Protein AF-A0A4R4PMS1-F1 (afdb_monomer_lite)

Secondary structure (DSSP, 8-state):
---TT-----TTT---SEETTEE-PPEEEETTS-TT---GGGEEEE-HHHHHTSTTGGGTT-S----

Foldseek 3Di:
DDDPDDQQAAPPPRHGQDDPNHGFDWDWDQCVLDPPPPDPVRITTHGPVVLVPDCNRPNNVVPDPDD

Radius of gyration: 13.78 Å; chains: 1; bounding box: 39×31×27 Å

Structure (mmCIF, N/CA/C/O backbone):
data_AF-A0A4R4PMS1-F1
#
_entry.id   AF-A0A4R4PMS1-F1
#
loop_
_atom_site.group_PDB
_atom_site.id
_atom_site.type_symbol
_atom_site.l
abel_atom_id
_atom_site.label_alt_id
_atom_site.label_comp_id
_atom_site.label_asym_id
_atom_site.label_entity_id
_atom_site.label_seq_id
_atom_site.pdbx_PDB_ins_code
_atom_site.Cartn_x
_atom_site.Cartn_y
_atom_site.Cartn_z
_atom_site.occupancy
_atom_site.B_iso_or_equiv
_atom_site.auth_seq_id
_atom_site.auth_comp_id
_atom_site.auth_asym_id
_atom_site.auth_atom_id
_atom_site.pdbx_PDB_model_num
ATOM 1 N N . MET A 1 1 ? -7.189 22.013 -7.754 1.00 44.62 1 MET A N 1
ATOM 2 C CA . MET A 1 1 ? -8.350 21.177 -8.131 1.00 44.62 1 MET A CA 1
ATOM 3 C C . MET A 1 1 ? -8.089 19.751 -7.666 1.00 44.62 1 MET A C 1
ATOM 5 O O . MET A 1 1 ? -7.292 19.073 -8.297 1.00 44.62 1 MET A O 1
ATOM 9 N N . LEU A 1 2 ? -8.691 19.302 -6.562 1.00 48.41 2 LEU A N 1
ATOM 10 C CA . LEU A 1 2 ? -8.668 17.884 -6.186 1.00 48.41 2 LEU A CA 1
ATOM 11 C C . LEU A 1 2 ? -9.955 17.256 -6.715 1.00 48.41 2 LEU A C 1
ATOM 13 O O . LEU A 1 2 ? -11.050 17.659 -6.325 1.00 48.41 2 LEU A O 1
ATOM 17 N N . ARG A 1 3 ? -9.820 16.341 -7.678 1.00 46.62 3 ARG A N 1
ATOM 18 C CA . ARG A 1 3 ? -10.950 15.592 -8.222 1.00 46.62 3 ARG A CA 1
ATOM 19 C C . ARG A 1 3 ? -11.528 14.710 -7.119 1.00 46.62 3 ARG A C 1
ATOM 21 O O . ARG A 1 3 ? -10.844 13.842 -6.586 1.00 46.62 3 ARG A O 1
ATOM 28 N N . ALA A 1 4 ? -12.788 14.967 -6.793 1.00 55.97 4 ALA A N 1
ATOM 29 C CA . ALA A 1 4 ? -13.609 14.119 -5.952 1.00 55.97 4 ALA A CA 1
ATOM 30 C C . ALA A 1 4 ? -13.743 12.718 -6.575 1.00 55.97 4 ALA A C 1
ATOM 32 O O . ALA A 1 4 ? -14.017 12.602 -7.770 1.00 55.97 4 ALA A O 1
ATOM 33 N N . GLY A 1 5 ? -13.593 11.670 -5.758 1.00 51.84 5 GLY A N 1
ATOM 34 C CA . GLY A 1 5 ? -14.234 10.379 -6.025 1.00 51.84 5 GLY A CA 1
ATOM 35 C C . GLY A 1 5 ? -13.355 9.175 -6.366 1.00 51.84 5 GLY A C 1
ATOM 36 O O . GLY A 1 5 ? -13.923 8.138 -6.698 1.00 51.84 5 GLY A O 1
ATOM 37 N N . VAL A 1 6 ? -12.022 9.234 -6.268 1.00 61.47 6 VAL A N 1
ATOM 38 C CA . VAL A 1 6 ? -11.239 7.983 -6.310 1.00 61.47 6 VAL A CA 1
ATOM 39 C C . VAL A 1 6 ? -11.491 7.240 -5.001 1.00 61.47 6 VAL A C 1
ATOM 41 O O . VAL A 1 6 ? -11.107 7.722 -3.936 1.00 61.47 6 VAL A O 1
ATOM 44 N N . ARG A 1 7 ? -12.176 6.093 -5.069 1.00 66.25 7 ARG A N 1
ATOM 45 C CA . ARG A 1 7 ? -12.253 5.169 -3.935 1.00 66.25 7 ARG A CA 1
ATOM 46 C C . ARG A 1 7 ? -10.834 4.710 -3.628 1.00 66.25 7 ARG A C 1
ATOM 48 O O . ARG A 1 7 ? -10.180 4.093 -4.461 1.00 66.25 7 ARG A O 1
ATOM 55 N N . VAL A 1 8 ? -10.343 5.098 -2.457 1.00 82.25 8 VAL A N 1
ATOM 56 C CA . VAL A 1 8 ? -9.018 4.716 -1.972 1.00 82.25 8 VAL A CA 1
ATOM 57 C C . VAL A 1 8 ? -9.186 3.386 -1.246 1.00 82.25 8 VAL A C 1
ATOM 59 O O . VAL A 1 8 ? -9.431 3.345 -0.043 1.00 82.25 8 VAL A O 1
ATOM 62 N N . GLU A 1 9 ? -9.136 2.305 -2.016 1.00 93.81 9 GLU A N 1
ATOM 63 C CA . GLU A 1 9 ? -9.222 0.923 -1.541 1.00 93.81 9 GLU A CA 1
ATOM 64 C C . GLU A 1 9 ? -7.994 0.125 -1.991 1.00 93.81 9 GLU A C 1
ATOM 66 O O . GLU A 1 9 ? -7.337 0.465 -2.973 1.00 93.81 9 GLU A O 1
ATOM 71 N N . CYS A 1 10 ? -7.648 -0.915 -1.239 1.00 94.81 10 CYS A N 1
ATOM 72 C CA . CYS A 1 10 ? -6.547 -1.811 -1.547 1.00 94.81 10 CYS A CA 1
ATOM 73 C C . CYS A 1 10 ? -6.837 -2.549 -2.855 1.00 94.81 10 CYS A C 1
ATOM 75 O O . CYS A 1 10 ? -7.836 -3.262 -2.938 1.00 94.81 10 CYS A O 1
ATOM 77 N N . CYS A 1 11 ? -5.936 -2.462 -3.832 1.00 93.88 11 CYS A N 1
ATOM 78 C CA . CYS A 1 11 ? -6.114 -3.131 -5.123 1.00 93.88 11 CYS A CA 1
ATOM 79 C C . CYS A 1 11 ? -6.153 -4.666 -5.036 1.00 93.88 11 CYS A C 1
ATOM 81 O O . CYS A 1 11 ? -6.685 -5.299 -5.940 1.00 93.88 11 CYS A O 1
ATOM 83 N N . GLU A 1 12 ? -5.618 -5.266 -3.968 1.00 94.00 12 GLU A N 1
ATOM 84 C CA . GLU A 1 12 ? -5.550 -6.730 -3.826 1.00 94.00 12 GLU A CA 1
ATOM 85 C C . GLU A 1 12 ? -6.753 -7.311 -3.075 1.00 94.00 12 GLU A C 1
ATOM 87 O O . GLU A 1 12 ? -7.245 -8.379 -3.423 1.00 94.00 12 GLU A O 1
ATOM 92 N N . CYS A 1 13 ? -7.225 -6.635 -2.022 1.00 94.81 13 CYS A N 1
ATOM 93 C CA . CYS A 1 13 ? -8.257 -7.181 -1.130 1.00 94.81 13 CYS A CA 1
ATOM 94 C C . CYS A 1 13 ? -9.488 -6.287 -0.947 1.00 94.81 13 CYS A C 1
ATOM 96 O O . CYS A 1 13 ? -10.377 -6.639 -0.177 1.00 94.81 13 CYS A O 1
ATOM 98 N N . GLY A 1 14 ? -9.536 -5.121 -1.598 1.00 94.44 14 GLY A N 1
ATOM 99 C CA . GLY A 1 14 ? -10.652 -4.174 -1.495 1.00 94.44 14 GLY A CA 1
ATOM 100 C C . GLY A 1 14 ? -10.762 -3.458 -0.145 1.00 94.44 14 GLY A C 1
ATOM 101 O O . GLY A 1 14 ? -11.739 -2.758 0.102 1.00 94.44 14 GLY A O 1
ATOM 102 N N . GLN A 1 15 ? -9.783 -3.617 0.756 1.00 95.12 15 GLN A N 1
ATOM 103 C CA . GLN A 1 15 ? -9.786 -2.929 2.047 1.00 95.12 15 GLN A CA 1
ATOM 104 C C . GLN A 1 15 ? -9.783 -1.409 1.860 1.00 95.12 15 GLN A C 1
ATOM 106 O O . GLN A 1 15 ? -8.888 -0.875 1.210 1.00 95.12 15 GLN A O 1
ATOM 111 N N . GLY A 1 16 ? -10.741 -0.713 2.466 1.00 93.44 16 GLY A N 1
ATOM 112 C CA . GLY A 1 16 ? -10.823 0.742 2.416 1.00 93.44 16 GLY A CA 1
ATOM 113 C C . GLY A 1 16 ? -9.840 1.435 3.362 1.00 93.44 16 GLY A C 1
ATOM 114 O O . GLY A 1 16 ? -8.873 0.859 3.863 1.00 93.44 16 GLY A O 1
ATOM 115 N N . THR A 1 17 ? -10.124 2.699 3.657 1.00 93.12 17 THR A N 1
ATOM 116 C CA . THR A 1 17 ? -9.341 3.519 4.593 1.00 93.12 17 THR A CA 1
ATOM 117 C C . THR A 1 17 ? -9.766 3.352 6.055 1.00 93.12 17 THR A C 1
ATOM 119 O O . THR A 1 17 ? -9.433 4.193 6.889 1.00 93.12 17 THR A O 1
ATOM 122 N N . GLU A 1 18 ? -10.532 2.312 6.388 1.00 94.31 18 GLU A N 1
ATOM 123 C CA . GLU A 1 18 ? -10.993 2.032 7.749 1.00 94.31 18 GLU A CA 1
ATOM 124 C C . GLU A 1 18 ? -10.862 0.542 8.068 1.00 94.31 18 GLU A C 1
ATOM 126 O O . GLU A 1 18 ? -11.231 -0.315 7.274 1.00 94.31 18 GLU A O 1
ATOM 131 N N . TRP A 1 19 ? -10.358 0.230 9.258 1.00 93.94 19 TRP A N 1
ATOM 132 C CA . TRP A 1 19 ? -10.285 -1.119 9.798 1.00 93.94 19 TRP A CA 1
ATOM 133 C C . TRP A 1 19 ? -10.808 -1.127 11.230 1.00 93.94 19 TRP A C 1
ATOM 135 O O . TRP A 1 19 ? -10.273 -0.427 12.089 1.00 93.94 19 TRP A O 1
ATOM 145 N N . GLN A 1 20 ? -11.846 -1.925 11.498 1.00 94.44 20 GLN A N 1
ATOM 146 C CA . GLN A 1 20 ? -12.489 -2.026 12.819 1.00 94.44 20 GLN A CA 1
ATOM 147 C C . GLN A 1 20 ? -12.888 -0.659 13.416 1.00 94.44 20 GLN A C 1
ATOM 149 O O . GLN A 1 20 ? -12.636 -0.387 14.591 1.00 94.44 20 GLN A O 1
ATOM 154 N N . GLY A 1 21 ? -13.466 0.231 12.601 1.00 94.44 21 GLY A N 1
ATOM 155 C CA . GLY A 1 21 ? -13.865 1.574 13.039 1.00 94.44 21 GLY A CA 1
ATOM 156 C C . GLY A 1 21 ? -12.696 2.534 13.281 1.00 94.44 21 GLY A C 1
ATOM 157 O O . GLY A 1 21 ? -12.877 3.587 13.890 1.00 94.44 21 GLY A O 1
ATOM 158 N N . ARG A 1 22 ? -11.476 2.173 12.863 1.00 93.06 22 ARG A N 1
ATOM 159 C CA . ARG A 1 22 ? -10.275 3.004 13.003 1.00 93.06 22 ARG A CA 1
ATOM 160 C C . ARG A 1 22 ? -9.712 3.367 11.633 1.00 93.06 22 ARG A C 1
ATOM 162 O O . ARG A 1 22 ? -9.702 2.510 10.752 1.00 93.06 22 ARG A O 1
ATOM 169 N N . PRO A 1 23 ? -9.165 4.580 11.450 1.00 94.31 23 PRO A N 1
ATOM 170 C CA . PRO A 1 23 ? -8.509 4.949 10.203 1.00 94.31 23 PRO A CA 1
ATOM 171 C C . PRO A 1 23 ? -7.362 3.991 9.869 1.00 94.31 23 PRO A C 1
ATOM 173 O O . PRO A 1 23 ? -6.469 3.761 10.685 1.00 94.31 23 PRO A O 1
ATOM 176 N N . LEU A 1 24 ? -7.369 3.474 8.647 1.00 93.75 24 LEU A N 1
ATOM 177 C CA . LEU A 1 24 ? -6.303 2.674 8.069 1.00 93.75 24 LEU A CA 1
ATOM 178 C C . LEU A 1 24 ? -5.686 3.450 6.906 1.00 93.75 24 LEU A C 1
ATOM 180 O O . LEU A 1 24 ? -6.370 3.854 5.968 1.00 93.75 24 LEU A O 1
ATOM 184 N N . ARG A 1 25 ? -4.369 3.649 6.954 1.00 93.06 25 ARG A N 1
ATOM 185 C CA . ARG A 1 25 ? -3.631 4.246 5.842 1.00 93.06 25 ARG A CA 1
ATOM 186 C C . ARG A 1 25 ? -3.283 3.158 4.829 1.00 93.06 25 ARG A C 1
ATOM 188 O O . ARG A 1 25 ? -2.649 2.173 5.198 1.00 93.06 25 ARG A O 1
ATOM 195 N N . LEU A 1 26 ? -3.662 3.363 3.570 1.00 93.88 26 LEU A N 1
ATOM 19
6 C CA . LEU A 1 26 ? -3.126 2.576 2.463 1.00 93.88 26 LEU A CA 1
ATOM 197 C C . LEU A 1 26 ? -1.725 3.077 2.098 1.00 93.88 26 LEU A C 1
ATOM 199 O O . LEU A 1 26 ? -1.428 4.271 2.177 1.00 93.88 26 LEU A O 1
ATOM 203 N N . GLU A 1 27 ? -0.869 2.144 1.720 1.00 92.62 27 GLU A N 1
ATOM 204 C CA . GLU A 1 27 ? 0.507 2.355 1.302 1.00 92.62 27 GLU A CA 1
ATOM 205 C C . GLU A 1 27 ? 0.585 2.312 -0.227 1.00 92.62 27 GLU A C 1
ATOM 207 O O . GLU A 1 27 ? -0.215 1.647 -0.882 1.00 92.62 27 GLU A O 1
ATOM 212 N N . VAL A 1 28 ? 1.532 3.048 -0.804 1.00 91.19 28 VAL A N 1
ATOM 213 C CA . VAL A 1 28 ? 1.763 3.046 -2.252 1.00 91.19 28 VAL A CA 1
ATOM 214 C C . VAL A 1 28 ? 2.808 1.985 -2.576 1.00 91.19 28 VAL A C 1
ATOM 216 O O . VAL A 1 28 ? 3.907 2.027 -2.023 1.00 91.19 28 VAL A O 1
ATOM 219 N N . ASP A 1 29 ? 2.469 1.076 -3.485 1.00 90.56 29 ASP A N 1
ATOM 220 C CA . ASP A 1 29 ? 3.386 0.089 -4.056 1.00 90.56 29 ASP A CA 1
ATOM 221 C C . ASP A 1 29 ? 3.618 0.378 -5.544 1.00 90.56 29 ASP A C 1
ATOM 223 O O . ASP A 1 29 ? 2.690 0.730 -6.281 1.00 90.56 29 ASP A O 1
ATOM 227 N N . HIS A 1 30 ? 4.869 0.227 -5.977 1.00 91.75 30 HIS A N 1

==

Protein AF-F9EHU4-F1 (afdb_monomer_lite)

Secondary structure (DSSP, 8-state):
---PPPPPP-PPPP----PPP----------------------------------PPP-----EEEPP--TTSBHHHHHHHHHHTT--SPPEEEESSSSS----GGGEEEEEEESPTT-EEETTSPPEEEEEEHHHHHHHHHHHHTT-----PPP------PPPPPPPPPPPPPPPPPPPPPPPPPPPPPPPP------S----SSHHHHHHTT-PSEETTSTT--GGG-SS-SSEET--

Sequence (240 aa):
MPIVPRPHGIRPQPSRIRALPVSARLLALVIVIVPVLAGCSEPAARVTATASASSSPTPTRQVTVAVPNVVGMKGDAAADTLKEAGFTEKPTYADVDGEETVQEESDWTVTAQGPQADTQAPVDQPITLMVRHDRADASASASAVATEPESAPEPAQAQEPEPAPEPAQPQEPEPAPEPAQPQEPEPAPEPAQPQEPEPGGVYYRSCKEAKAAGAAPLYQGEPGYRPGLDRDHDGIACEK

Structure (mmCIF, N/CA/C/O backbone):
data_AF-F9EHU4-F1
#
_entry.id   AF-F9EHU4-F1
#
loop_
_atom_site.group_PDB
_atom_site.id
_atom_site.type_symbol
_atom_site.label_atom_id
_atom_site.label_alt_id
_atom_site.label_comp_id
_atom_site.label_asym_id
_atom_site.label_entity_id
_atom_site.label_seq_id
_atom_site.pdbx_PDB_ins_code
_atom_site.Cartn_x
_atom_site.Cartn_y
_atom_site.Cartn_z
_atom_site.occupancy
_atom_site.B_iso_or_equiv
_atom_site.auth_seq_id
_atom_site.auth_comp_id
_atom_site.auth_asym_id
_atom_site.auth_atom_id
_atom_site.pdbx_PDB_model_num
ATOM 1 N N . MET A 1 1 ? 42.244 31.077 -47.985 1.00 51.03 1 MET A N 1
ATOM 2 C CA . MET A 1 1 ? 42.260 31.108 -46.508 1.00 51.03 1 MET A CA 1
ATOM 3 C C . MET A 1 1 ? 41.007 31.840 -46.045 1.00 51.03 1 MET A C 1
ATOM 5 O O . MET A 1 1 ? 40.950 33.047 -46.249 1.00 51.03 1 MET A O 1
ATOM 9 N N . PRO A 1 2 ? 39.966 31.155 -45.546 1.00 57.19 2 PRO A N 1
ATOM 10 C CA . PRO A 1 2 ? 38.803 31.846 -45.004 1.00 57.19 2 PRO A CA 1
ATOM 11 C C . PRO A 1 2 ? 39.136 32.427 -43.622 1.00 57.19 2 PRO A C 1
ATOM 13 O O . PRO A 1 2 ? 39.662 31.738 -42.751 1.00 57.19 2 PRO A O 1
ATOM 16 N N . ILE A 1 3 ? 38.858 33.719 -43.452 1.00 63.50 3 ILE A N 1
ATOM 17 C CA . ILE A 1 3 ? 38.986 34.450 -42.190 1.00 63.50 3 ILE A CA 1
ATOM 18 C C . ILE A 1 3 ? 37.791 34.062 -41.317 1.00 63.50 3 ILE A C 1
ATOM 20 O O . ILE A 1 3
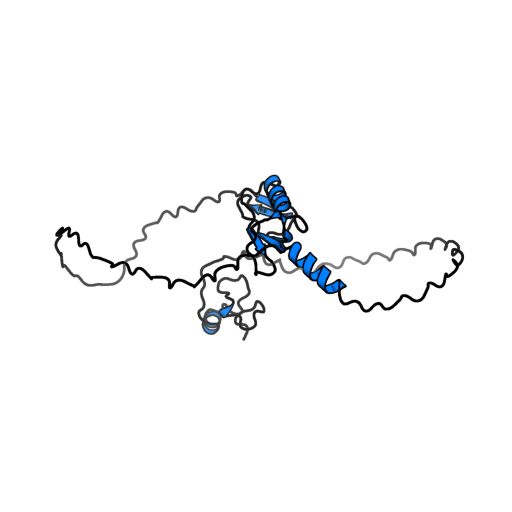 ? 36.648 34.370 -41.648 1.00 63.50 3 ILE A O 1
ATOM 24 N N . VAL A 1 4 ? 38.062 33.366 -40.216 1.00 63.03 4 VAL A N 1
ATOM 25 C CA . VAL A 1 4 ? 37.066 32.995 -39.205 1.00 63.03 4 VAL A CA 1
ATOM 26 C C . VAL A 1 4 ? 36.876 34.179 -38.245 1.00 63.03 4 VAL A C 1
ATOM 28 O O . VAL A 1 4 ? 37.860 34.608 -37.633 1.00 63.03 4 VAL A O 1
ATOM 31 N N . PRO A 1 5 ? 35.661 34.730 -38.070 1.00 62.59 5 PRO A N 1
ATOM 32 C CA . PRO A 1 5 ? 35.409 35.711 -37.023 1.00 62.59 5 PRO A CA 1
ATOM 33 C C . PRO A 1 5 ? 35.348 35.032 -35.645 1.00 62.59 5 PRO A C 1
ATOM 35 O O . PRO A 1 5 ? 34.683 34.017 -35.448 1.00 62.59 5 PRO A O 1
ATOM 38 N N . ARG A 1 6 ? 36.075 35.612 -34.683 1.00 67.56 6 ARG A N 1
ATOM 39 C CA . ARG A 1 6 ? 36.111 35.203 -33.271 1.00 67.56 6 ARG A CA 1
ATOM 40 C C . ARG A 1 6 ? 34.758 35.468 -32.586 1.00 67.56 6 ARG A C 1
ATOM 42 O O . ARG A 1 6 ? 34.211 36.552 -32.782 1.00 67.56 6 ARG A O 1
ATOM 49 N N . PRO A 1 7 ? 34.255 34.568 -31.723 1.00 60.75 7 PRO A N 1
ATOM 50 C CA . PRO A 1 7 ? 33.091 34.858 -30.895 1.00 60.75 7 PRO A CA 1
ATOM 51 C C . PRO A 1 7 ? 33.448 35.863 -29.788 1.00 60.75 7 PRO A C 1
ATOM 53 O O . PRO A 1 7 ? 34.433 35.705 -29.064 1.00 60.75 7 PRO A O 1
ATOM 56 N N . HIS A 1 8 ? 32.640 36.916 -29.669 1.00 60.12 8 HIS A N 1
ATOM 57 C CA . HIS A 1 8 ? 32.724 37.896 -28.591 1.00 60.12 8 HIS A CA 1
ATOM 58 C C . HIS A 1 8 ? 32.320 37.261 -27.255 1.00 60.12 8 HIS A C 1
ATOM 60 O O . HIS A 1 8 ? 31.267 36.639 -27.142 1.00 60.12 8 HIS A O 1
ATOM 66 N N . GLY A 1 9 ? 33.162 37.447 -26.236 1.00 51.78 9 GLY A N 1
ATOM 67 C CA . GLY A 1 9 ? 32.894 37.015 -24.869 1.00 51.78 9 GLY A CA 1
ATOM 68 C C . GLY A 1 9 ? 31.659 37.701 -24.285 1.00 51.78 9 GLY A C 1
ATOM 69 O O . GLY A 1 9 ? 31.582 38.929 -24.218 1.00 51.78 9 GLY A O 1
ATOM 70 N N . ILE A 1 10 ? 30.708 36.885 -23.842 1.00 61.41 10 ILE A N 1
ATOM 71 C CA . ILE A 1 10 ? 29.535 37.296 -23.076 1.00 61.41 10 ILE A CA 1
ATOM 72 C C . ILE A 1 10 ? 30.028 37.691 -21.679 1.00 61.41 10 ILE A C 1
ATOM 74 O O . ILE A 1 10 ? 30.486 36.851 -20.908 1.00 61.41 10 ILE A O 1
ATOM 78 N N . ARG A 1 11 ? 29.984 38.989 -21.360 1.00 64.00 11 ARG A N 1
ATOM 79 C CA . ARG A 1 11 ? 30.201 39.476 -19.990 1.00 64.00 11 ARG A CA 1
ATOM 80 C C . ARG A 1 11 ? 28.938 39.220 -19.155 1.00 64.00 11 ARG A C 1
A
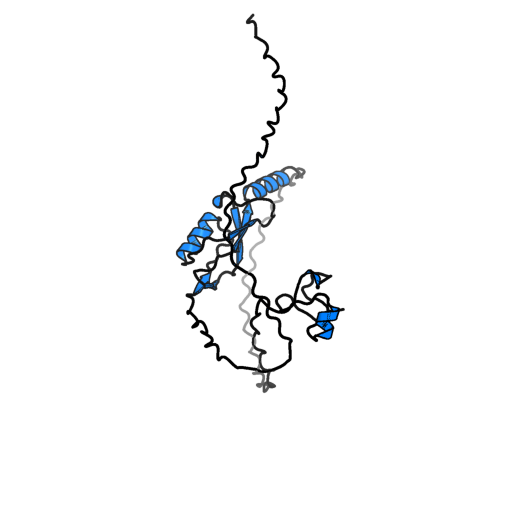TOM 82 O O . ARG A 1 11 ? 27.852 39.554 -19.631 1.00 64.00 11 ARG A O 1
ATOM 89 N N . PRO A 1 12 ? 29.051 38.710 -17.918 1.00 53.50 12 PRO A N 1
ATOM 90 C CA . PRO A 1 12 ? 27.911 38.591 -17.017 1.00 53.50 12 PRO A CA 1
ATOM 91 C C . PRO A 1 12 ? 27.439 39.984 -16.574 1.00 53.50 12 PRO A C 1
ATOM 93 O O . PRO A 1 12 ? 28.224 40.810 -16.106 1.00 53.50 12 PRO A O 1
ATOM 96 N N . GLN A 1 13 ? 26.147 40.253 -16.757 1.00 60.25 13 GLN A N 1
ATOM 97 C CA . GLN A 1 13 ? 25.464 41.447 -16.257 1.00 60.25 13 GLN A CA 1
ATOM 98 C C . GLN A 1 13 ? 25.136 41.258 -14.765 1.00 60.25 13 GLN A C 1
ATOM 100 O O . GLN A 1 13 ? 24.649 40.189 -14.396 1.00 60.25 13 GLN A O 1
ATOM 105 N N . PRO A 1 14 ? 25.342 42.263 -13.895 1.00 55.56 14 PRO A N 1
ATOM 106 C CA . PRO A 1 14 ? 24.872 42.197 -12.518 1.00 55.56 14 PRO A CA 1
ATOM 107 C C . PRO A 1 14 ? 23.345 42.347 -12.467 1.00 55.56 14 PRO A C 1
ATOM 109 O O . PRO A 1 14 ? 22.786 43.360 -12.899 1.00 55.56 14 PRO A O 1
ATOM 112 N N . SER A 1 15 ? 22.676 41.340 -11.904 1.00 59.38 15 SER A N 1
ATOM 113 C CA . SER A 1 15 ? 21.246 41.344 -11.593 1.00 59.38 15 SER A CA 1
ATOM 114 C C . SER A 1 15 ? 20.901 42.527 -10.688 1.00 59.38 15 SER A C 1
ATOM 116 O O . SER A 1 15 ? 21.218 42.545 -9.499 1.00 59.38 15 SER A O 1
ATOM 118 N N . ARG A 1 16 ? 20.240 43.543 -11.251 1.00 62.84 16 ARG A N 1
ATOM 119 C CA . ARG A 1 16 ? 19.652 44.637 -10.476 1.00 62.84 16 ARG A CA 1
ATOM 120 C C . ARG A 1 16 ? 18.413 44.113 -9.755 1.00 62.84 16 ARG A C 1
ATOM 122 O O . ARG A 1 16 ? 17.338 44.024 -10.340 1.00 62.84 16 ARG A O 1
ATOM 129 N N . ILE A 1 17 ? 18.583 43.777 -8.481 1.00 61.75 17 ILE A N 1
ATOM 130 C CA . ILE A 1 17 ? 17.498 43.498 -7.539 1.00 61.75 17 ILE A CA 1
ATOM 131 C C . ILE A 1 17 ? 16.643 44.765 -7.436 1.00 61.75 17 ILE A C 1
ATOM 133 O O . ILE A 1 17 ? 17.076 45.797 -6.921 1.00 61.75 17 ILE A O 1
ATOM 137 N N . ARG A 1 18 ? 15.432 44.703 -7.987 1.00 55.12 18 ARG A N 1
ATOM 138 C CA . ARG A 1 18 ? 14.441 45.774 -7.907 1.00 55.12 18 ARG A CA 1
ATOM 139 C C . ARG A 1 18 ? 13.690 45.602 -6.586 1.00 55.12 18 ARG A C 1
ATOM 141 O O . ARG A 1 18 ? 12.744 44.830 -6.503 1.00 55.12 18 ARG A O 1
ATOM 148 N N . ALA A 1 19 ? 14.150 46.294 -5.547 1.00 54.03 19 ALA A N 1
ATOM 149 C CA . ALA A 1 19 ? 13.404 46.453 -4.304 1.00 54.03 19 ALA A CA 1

Description of the task:
Given the entries above, transcribe exactly the lines from the one holding "ATOM 80 C C" through the one holding "ATOM 131 C C"; pictures do not belong in the transcription.

Reply:
ATOM 80 C C . ARG A 1 11 ? 28.938 39.220 -19.155 1.00 64.00 11 ARG A C 1
A
TOM 82 O O . ARG A 1 11 ? 27.852 39.554 -19.631 1.00 64.00 11 ARG A O 1
ATOM 89 N N . PRO A 1 12 ? 29.051 38.710 -17.918 1.00 53.50 12 PRO A N 1
ATOM 90 C CA . PRO A 1 12 ? 27.911 38.591 -17.017 1.00 53.50 12 PRO A CA 1
ATOM 91 C C . PRO A 1 12 ? 27.439 39.984 -16.574 1.00 53.50 12 PRO A C 1
ATOM 93 O O . PRO A 1 12 ? 28.224 40.810 -16.106 1.00 53.50 12 PRO A O 1
ATOM 96 N N . GLN A 1 13 ? 26.147 40.253 -16.757 1.00 60.25 13 GLN A N 1
ATOM 97 C CA . GLN A 1 13 ? 25.464 41.447 -16.257 1.00 60.25 13 GLN A CA 1
ATOM 98 C C . GLN A 1 13 ? 25.136 41.258 -14.765 1.00 60.25 13 GLN A C 1
ATOM 100 O O . GLN A 1 13 ? 24.649 40.189 -14.396 1.00 60.25 13 GLN A O 1
ATOM 105 N N . PRO A 1 14 ? 25.342 42.263 -13.895 1.00 55.56 14 PRO A N 1
ATOM 106 C CA . PRO A 1 14 ? 24.872 42.197 -12.518 1.00 55.56 14 PRO A CA 1
ATOM 107 C C . PRO A 1 14 ? 23.345 42.347 -12.467 1.00 55.56 14 PRO A C 1
ATOM 109 O O . PRO A 1 14 ? 22.786 43.360 -12.899 1.00 55.56 14 PRO A O 1
ATOM 112 N N . SER A 1 15 ? 22.676 41.340 -11.904 1.00 59.38 15 SER A N 1
ATOM 113 C CA . SER A 1 15 ? 21.246 41.344 -11.593 1.00 59.38 15 SER A CA 1
ATOM 114 C C . SER A 1 15 ? 20.901 42.527 -10.688 1.00 59.38 15 SER A C 1
ATOM 116 O O . SER A 1 15 ? 21.218 42.545 -9.499 1.00 59.38 15 SER A O 1
ATOM 118 N N . ARG A 1 16 ? 20.240 43.543 -11.251 1.00 62.84 16 ARG A N 1
ATOM 119 C CA . ARG A 1 16 ? 19.652 44.637 -10.476 1.00 62.84 16 ARG A CA 1
ATOM 120 C C . ARG A 1 16 ? 18.413 44.113 -9.755 1.00 62.84 16 ARG A C 1
ATOM 122 O O . ARG A 1 16 ? 17.338 44.024 -10.340 1.00 62.84 16 ARG A O 1
ATOM 129 N N . ILE A 1 17 ? 18.583 43.777 -8.481 1.00 61.75 17 ILE A N 1
ATOM 130 C CA . ILE A 1 17 ? 17.498 43.498 -7.539 1.00 61.75 17 ILE A CA 1
ATOM 131 C C . ILE A 1 17 ? 16.643 44.765 -7.436 1.00 61.75 17 ILE A C 1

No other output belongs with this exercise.